REQUIRED WORK
Within the entries below, find the portion that opens with the line containing "ATOM 95 N N" and closes with the line containing "ATOM 99 O O". Retype that portion exactly and only.

DATA FOR PROCESSING
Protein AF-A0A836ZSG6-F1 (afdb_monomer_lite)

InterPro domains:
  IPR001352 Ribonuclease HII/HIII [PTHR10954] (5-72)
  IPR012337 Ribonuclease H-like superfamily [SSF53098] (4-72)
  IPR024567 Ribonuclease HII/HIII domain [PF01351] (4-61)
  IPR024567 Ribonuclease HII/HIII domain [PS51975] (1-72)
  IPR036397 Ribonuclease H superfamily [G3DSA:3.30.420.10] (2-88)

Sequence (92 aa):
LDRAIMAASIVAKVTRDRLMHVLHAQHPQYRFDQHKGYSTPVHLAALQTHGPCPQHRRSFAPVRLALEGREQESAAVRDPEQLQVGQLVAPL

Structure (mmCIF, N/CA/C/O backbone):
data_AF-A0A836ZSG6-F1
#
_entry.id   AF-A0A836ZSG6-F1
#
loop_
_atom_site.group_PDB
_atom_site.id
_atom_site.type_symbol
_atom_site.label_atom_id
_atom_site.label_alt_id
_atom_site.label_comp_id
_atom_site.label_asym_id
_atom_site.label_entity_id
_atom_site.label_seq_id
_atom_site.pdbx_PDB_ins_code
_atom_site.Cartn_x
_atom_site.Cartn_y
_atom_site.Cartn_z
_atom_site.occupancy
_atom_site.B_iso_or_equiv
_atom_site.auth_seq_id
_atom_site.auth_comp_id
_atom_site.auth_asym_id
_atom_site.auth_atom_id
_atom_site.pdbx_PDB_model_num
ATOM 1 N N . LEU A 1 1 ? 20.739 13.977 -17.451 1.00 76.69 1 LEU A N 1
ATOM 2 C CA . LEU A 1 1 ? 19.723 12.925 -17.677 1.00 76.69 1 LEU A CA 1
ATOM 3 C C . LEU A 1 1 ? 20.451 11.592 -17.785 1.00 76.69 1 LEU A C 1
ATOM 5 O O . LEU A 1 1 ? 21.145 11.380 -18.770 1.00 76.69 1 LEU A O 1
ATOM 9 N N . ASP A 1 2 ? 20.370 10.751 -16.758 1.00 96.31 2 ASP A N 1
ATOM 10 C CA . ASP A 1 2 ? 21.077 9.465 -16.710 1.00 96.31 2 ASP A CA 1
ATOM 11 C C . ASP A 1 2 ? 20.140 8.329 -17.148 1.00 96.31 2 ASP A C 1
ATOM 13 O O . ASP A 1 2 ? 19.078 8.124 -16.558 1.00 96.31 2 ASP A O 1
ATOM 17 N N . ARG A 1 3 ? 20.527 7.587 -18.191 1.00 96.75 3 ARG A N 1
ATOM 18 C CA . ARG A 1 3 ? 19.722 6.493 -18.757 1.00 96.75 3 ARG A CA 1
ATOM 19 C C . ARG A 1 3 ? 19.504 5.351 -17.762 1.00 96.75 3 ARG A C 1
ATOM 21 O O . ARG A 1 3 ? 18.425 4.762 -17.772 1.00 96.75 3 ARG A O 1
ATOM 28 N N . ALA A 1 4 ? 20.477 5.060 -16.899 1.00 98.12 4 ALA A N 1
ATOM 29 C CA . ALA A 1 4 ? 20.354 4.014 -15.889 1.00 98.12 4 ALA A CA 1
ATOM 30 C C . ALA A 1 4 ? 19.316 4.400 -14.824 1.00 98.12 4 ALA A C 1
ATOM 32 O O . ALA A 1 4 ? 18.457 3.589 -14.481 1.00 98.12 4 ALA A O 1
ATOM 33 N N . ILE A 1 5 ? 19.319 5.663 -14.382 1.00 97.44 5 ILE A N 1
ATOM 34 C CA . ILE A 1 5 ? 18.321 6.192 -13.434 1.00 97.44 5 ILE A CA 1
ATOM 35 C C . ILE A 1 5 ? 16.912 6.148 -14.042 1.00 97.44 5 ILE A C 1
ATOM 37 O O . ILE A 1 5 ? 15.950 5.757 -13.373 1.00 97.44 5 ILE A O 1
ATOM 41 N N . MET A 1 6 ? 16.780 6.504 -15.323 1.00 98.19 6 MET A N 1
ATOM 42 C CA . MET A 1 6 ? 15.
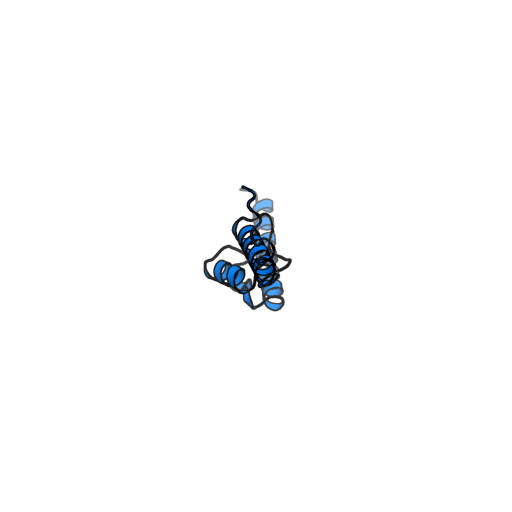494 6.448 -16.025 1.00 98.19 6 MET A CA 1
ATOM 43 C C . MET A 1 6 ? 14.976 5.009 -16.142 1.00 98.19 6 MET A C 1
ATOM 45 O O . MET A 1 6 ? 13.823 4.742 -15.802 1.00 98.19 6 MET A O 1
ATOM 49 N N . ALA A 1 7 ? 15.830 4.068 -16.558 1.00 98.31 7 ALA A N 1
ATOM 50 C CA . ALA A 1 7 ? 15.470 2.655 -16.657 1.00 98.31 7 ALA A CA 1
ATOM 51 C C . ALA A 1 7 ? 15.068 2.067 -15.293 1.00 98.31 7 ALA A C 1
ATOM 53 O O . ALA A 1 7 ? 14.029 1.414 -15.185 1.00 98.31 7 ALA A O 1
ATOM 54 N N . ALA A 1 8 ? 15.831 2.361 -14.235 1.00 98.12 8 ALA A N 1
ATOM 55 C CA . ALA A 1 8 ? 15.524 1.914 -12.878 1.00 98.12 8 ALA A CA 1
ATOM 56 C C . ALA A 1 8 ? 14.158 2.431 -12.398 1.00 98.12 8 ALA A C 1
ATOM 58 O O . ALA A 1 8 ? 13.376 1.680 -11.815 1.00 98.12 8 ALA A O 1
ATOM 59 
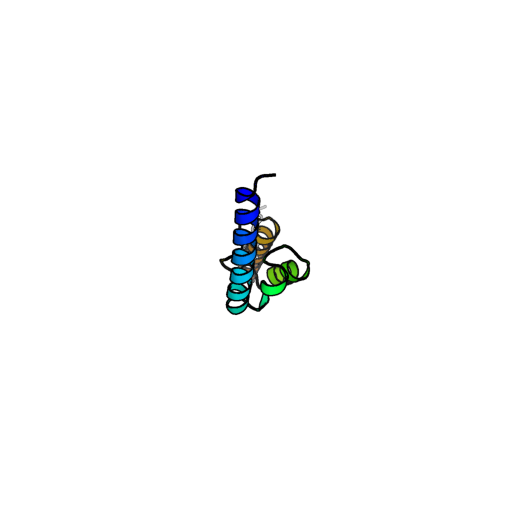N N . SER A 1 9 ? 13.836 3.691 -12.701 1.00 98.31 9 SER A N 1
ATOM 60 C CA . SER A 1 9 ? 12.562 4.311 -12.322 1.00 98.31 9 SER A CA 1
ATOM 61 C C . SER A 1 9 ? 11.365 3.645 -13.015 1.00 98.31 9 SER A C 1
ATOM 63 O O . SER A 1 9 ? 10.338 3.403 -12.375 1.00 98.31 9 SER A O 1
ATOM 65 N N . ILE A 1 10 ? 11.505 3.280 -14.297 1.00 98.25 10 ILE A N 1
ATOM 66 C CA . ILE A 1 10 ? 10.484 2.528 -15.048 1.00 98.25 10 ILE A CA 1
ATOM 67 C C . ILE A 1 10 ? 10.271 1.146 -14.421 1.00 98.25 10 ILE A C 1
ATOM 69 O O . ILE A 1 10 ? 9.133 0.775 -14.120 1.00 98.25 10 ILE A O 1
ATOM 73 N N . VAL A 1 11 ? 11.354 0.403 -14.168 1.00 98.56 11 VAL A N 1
==
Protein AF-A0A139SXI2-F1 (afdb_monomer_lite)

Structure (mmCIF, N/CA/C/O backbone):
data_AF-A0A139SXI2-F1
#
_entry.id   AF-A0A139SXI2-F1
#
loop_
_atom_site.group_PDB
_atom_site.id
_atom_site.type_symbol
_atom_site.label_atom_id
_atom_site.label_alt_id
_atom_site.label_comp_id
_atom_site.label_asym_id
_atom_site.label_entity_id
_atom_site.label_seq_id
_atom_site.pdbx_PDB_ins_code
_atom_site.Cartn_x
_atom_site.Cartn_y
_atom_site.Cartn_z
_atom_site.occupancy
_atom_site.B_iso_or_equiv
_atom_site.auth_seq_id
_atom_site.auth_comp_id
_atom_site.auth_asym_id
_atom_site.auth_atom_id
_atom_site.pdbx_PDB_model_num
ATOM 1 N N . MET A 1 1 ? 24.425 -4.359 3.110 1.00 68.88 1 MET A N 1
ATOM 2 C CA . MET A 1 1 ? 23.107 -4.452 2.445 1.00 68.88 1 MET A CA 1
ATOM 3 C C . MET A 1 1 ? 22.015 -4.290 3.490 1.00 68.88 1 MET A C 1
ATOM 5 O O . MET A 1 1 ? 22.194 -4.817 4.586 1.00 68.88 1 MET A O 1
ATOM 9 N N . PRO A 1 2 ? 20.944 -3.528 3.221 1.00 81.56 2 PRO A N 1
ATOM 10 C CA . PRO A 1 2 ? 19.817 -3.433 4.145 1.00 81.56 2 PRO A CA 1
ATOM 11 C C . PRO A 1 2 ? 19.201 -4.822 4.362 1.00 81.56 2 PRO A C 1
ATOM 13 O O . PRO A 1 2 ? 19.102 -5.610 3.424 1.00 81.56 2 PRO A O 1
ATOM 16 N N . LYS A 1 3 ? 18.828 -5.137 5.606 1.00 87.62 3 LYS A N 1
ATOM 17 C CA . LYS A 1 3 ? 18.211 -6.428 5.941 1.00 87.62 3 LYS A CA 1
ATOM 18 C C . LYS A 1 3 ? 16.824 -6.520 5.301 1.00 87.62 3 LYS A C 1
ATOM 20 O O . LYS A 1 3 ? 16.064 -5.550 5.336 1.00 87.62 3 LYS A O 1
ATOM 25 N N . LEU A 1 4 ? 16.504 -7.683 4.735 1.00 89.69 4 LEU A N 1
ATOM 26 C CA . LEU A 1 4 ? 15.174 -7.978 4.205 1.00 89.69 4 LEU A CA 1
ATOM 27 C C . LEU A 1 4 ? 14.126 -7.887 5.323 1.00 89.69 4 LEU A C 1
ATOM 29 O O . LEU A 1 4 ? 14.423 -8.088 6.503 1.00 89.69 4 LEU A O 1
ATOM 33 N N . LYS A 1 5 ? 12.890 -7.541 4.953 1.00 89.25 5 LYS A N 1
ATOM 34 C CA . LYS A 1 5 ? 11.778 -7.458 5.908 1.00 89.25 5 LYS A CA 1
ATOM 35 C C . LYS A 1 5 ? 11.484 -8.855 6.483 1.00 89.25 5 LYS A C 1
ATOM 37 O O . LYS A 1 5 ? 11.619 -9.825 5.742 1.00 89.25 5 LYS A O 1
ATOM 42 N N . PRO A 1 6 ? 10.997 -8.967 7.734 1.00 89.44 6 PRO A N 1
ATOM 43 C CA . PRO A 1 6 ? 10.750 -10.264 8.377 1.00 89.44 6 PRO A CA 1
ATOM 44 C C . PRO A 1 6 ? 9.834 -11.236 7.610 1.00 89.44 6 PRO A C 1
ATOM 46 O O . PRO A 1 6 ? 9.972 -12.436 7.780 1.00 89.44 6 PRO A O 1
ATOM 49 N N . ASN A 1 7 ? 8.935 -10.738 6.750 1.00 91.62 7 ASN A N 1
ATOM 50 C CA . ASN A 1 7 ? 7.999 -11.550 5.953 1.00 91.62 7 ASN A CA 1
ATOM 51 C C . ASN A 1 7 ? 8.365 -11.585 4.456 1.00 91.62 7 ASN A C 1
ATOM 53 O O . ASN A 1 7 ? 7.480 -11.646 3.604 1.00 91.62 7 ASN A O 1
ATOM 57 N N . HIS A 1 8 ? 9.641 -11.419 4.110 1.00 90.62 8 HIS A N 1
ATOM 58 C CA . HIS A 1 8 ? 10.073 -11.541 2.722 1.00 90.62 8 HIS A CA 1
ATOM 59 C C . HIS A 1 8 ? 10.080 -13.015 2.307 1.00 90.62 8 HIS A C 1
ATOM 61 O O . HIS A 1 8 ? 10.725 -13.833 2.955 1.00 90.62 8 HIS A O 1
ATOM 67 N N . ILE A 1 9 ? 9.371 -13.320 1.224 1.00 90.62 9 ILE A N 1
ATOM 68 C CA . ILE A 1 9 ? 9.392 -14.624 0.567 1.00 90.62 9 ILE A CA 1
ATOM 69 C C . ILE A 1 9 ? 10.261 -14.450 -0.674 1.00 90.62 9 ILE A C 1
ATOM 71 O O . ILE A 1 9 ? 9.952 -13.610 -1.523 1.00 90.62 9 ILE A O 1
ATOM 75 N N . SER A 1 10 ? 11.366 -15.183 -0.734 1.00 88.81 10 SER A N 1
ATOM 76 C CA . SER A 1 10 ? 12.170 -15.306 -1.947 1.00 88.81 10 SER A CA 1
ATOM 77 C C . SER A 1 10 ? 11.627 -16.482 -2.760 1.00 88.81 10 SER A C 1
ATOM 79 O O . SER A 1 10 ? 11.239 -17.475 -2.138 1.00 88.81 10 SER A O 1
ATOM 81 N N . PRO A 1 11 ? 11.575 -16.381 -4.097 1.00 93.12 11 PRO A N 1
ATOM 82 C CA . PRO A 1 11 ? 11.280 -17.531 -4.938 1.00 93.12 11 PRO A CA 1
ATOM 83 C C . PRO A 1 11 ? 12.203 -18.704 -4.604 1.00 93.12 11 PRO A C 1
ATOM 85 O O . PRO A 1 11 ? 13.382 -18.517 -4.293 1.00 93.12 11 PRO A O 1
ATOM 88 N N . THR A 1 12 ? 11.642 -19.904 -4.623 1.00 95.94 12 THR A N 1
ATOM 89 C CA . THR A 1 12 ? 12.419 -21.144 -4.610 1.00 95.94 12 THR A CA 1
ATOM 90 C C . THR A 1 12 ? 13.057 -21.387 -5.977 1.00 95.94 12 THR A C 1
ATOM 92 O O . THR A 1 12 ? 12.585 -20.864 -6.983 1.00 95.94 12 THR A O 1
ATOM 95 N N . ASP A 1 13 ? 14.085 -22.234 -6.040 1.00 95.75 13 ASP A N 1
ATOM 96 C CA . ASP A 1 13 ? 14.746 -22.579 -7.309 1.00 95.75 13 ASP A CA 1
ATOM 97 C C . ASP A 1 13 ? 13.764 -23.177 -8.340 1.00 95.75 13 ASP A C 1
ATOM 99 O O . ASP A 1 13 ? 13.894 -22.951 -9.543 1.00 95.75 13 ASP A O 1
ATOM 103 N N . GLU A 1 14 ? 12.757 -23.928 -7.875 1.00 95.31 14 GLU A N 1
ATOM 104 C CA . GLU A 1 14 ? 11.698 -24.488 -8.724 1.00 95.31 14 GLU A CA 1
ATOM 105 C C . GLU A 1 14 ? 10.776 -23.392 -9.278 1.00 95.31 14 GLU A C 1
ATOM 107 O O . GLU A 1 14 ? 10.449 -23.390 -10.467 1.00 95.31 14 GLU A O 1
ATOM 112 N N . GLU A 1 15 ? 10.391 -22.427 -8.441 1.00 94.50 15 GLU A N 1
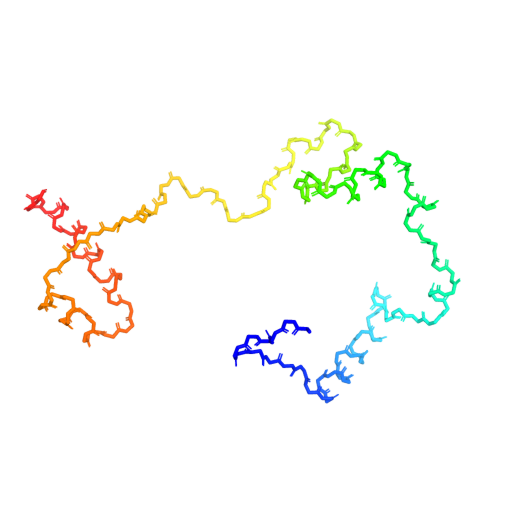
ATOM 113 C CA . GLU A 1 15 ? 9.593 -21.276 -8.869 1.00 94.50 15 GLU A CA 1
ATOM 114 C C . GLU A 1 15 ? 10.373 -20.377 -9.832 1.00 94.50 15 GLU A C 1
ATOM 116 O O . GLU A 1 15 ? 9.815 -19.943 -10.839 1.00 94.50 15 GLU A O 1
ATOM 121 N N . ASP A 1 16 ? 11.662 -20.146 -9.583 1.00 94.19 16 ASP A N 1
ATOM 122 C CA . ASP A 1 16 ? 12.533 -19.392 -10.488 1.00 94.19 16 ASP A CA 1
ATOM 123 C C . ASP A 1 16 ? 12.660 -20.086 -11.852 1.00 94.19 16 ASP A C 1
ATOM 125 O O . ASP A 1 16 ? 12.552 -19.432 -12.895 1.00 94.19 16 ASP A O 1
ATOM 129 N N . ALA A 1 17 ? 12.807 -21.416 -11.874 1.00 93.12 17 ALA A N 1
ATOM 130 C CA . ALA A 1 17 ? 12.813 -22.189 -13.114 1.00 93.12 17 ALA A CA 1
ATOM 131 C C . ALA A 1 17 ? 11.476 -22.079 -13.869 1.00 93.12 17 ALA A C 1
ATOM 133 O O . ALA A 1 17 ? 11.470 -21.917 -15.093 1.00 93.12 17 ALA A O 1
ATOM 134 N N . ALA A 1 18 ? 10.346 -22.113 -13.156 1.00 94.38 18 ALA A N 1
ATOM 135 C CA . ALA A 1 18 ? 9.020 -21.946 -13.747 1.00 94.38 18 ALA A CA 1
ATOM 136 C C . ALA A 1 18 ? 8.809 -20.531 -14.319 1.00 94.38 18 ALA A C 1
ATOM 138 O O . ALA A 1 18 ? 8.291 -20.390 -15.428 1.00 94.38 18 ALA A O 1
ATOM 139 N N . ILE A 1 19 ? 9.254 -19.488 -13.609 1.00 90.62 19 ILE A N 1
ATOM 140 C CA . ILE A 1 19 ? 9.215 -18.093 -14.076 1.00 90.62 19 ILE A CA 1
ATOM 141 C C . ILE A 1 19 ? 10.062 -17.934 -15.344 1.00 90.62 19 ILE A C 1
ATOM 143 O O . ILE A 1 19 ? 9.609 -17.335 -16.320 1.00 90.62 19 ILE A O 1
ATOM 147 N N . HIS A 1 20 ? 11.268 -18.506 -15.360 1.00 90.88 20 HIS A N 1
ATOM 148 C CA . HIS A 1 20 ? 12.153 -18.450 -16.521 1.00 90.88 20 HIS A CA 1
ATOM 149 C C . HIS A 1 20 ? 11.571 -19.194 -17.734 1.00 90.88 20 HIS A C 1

REPLY TO THE EXERCISE
ATOM 95 N N . ASP A 1 13 ? 14.085 -22.234 -6.040 1.00 95.75 13 ASP A N 1
ATOM 96 C CA . ASP A 1 13 ? 14.746 -22.579 -7.309 1.00 95.75 13 ASP A CA 1
ATOM 97 C C . ASP A 1 13 ? 13.764 -23.177 -8.340 1.00 95.75 13 ASP A C 1
ATOM 99 O O . ASP A 1 13 ? 13.894 -22.951 -9.543 1.00 95.75 13 ASP A O 1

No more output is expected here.